§ **Work order**
Only one portion of the data is to be written out: from the line bearing "ATOM 53 O O" through the line bearing "ATOM 71 C C . GLY". Write it exactly as it appears.
──────────────────────────────
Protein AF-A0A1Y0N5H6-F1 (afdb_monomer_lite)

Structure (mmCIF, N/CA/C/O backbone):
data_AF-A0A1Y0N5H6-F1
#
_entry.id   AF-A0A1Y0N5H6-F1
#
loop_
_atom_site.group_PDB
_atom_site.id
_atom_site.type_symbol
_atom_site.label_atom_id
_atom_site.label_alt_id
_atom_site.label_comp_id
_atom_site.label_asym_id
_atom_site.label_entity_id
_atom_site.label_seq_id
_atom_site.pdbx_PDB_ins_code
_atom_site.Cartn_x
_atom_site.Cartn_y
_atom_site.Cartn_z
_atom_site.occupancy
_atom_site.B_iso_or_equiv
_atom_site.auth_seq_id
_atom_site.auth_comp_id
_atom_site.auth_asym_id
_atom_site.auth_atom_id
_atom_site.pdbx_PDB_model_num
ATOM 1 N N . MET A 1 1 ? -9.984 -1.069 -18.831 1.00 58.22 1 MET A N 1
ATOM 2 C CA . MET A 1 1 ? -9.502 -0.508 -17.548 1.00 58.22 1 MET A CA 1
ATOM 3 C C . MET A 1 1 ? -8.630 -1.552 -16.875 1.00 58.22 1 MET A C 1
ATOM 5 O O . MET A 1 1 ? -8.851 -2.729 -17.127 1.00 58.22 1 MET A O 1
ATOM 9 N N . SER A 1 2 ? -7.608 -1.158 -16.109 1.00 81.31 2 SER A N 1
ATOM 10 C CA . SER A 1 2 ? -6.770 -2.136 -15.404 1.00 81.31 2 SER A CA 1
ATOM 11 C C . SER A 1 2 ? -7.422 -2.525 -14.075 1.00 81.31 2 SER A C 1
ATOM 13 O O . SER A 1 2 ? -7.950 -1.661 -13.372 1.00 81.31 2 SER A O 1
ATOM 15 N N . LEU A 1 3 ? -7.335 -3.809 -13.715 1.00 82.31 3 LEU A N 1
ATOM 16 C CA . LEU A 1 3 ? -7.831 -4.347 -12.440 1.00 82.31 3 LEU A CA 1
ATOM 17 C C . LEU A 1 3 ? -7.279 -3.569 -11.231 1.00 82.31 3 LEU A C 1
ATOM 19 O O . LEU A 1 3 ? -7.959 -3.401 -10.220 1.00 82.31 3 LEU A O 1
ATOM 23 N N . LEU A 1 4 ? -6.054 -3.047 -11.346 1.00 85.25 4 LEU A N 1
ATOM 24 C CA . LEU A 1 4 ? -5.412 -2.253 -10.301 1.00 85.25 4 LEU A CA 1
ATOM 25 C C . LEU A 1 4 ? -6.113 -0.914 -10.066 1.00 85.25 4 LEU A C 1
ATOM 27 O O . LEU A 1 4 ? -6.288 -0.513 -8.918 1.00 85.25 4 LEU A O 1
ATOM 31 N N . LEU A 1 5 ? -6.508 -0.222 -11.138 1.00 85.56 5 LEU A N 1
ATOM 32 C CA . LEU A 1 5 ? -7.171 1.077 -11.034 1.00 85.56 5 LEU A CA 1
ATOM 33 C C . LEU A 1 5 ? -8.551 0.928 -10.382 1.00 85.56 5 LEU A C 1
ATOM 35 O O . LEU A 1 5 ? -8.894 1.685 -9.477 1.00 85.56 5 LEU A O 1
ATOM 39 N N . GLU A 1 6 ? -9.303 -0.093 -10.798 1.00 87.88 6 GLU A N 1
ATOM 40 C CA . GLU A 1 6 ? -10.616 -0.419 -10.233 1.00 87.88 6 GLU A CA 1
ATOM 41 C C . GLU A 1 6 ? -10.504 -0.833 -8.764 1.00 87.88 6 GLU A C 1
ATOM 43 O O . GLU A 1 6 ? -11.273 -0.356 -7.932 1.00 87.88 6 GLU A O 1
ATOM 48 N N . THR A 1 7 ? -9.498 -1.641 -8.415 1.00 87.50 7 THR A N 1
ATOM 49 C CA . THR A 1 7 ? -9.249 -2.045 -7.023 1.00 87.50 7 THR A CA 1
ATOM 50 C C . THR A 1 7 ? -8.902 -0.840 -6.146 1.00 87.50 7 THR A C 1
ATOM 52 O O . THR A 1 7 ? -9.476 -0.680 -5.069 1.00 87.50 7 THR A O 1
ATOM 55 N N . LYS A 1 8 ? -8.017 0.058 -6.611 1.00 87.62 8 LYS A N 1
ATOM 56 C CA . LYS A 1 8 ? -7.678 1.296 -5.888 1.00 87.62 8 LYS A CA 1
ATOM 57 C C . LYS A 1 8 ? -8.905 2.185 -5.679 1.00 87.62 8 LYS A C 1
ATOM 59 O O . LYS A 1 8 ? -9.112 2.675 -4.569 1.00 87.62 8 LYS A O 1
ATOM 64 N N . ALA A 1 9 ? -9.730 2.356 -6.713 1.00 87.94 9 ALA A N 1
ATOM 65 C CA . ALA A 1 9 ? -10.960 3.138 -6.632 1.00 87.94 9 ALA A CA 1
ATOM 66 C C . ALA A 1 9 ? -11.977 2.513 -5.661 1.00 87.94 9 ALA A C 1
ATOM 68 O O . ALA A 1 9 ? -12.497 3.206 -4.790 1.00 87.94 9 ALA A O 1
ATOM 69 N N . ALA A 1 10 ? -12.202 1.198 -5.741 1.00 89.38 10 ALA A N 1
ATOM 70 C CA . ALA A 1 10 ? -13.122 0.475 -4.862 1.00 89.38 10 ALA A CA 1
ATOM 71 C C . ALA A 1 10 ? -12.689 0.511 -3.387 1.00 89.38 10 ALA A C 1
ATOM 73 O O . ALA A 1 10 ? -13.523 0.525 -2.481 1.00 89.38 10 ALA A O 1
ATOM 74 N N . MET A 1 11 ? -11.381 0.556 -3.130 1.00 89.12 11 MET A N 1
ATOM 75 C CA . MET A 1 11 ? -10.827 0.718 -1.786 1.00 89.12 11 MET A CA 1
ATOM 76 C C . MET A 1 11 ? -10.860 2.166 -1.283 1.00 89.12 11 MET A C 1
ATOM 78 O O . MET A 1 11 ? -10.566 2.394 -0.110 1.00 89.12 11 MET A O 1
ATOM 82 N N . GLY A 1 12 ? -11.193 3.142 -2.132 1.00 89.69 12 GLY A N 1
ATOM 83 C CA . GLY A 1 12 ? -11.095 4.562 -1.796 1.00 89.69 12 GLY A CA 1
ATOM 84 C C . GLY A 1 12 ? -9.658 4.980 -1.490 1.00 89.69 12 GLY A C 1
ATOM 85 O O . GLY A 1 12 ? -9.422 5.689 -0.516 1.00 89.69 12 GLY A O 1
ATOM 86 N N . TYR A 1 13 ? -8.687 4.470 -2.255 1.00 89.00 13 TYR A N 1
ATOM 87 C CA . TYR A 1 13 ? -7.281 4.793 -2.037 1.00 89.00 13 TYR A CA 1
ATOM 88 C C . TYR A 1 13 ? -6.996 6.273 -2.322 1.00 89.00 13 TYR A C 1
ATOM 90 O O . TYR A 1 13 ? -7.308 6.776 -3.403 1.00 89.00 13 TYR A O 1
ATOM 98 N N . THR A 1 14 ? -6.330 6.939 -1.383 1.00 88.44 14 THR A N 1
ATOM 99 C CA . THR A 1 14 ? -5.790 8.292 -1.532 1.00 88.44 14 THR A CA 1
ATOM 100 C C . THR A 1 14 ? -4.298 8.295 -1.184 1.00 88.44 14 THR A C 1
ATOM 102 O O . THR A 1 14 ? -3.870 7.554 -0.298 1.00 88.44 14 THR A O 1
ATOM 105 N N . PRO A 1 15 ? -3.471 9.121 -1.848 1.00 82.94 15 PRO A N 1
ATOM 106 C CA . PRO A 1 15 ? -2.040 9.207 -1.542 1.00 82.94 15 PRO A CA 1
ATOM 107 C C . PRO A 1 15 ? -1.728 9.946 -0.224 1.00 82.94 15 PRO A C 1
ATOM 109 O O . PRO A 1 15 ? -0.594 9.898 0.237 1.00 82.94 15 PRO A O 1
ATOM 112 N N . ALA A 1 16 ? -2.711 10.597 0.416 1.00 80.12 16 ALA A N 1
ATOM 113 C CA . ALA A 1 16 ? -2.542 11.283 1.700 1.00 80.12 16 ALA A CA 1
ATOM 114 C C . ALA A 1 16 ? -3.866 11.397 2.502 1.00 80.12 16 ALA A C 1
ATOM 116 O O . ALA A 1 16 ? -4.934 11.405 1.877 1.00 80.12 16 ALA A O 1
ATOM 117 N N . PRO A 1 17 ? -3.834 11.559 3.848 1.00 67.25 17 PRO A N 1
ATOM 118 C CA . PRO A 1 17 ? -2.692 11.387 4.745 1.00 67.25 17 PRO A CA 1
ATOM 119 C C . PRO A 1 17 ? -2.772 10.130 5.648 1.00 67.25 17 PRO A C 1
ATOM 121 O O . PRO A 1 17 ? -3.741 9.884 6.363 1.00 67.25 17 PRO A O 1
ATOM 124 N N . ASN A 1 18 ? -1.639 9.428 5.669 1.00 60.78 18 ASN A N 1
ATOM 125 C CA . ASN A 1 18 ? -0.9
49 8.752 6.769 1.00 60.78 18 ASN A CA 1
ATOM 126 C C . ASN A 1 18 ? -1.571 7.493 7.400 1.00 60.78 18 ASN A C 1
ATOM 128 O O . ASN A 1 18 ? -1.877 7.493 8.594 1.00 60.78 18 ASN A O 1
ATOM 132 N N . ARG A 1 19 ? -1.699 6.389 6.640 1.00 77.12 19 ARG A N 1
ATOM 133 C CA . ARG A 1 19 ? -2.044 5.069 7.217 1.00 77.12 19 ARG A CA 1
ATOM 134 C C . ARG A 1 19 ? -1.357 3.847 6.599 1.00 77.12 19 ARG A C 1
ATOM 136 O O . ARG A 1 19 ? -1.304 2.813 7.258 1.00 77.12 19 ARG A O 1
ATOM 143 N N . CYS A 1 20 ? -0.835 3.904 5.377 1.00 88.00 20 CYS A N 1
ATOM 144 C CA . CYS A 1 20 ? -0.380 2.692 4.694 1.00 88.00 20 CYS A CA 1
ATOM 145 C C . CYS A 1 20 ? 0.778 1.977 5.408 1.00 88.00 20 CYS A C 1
──────────────────────────────
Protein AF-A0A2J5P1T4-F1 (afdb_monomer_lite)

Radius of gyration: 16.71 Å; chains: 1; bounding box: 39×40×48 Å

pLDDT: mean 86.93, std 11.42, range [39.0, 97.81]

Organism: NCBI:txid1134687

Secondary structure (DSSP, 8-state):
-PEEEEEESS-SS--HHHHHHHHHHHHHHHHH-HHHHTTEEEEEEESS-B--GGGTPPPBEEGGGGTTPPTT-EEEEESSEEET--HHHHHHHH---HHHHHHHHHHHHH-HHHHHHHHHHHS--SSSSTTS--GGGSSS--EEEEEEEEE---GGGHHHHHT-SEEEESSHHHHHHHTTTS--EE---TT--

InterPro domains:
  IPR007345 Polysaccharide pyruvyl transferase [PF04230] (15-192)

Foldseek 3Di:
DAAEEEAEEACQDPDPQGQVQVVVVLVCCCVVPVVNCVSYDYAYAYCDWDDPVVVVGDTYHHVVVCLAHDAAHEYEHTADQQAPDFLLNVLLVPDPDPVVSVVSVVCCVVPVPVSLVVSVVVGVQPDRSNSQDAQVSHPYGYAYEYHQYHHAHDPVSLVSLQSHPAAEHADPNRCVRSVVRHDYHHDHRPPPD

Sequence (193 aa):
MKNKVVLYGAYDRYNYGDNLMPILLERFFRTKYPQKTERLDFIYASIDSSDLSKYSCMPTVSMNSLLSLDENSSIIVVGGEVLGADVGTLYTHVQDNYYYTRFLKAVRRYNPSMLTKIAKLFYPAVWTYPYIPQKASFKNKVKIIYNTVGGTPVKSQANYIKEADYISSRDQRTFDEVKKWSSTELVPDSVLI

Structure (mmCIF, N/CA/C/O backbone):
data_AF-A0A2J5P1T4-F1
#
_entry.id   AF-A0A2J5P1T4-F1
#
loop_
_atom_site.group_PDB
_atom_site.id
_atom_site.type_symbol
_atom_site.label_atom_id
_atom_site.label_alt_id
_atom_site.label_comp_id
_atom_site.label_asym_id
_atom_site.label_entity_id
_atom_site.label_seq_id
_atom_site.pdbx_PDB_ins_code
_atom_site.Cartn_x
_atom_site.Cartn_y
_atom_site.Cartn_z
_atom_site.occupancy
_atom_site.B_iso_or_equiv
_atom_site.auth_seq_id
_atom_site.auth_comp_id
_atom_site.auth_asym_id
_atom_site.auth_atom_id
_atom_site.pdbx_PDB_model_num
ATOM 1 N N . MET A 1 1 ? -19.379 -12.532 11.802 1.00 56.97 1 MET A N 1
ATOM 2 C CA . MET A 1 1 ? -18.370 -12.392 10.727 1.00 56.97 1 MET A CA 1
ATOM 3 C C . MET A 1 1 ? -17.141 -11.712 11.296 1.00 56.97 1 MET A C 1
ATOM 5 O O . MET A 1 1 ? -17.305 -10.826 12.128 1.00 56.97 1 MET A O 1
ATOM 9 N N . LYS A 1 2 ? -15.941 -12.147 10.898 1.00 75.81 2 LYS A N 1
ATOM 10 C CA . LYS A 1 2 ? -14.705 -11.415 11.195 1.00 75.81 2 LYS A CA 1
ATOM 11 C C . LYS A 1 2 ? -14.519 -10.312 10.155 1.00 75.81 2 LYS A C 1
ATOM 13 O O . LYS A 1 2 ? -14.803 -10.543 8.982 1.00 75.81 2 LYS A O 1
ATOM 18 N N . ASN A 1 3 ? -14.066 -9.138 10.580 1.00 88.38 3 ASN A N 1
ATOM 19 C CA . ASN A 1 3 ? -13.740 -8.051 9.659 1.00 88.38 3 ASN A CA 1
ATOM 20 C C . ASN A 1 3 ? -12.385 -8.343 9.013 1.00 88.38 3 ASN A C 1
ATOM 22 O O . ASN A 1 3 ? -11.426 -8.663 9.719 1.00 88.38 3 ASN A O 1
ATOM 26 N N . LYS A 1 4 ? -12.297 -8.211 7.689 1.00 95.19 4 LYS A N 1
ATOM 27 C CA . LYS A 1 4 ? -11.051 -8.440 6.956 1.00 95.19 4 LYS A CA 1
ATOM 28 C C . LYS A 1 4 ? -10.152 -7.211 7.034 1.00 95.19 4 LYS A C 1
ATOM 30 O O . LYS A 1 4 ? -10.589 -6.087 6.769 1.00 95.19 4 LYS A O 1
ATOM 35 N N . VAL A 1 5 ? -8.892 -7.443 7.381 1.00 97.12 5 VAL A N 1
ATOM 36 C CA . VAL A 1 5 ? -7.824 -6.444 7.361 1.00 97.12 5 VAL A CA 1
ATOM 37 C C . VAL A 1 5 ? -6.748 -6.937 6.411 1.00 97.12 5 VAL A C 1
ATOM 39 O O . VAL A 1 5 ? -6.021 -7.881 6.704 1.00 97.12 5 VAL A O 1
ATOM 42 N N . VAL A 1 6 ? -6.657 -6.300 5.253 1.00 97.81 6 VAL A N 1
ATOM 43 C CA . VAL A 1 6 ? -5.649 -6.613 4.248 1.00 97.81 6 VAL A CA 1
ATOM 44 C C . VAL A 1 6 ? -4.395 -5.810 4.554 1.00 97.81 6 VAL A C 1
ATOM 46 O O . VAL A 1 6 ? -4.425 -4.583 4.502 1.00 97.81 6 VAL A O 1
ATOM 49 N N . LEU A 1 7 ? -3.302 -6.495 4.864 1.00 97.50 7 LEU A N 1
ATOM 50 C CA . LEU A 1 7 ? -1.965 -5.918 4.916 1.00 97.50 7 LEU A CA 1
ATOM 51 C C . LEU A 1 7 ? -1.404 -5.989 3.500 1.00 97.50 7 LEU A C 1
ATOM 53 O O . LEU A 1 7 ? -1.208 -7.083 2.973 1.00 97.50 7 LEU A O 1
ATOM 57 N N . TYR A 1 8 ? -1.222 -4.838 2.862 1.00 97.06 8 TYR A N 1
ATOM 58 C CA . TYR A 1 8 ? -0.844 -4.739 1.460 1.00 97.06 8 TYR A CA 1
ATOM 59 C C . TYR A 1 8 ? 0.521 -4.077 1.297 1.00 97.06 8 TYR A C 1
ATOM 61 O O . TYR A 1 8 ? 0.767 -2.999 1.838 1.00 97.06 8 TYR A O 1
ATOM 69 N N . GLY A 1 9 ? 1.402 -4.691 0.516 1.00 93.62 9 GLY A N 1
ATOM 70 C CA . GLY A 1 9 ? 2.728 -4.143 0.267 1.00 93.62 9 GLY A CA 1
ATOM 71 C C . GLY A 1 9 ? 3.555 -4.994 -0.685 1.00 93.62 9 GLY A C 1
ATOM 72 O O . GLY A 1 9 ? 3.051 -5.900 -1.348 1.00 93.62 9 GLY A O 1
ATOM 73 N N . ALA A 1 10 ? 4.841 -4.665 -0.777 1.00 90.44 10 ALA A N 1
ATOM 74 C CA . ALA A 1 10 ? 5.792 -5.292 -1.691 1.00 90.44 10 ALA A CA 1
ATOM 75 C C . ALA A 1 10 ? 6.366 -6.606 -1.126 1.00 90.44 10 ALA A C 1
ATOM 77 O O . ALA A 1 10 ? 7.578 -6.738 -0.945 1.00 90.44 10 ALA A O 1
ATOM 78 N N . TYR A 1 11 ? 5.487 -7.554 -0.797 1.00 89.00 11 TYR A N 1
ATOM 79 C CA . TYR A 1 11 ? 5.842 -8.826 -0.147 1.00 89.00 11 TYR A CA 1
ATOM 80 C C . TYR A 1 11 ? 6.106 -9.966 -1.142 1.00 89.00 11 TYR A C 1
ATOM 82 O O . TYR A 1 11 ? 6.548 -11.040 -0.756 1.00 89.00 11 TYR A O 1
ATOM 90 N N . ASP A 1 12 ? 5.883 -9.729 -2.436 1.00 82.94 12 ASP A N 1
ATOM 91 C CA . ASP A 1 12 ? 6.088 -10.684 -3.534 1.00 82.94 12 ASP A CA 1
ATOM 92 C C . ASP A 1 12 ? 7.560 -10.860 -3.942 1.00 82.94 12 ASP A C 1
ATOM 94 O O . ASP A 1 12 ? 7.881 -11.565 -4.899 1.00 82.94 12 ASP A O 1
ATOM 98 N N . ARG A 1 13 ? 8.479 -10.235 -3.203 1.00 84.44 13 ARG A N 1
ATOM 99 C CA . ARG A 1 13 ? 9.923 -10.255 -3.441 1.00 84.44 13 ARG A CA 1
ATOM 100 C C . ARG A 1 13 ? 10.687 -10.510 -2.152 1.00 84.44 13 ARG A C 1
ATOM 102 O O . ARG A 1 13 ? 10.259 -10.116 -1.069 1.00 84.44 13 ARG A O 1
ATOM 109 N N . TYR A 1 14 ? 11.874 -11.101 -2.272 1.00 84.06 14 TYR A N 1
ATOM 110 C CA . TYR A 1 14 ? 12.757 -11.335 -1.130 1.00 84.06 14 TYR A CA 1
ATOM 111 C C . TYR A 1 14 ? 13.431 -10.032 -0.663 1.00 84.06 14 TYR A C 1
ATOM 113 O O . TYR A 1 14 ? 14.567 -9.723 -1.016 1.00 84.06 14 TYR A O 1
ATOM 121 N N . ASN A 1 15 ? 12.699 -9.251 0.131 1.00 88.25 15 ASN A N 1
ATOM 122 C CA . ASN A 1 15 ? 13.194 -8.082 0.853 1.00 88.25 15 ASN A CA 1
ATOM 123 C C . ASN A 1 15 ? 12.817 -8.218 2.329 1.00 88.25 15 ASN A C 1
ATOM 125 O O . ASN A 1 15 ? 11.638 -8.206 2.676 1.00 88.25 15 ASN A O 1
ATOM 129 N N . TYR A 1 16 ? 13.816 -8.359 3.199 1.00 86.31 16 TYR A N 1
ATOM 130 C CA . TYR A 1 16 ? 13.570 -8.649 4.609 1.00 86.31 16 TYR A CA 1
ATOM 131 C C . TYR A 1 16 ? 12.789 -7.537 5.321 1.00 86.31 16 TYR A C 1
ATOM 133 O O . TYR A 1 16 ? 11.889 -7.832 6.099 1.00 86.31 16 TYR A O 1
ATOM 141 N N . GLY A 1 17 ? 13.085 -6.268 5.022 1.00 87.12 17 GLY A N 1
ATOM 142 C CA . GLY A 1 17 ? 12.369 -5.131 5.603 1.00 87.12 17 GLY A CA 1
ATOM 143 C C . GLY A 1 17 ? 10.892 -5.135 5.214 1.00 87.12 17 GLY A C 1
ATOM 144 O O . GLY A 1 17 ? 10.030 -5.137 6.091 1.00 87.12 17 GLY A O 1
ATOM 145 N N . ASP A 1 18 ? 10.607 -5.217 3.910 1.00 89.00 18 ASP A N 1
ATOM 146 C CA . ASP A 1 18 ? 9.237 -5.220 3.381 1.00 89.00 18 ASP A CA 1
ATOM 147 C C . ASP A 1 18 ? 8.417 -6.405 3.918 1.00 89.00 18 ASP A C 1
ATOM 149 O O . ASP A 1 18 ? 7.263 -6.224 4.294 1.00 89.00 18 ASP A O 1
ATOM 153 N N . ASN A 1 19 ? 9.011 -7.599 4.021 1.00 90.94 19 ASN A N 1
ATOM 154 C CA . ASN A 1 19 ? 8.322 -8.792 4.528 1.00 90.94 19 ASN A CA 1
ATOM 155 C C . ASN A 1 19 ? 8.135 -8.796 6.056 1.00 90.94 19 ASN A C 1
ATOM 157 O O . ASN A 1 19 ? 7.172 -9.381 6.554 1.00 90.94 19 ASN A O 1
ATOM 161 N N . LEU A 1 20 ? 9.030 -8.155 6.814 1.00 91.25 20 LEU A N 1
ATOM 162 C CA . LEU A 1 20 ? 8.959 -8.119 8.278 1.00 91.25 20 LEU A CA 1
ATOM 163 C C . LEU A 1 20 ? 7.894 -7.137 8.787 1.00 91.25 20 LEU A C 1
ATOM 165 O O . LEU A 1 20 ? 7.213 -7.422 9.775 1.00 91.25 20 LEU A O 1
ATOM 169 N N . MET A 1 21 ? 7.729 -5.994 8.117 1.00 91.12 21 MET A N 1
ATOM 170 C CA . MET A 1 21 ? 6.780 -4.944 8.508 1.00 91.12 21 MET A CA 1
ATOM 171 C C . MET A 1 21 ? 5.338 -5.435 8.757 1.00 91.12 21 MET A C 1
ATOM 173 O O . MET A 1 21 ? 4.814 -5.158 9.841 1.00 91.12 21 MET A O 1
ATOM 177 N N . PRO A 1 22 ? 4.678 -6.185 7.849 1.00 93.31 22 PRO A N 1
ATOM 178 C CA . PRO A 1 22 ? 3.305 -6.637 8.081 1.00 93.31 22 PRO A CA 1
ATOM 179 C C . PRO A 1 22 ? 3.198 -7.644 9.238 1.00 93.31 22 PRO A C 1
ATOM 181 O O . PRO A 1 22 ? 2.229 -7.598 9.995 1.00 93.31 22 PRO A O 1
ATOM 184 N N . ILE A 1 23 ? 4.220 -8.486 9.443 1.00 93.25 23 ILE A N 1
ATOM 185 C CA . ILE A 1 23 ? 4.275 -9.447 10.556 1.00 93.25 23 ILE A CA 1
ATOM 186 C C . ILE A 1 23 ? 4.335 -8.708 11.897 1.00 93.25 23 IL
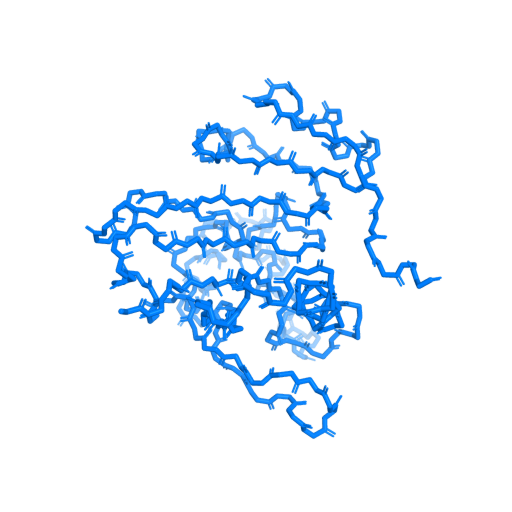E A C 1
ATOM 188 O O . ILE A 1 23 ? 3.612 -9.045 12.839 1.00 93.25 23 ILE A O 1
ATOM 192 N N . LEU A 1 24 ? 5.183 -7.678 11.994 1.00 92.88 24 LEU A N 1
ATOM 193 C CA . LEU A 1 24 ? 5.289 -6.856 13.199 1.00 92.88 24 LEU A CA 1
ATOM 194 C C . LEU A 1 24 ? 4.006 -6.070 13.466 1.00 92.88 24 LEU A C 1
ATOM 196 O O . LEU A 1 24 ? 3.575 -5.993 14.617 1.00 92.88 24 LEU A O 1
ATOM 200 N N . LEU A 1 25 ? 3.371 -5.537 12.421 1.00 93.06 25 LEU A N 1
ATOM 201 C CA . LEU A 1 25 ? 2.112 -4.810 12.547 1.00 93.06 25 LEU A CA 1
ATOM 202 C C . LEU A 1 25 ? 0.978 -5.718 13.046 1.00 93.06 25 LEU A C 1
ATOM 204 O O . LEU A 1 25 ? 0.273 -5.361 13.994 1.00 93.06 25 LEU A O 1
──────────────────────────────
§ **Task output**
ATOM 53 O O . LEU A 1 7 ? -1.208 -7.083 2.973 1.00 97.50 7 LEU A O 1
ATOM 57 N N . TYR A 1 8 ? -1.222 -4.838 2.862 1.00 97.06 8 TYR A N 1
ATOM 58 C CA . TYR A 1 8 ? -0.844 -4.739 1.460 1.00 97.06 8 TYR A CA 1
ATOM 59 C C . TYR A 1 8 ? 0.521 -4.077 1.297 1.00 97.06 8 TYR A C 1
ATOM 61 O O . TYR A 1 8 ? 0.767 -2.999 1.838 1.00 97.06 8 TYR A O 1
ATOM 69 N N . GLY A 1 9 ? 1.402 -4.691 0.516 1.00 93.62 9 GLY A N 1
ATOM 70 C CA . GLY A 1 9 ? 2.728 -4.143 0.267 1.00 93.62 9 GLY A CA 1
ATOM 71 C C . GLY A 1 9 ? 3.555 -4.994 -0.685 1.00 93.62 9 GLY A C 1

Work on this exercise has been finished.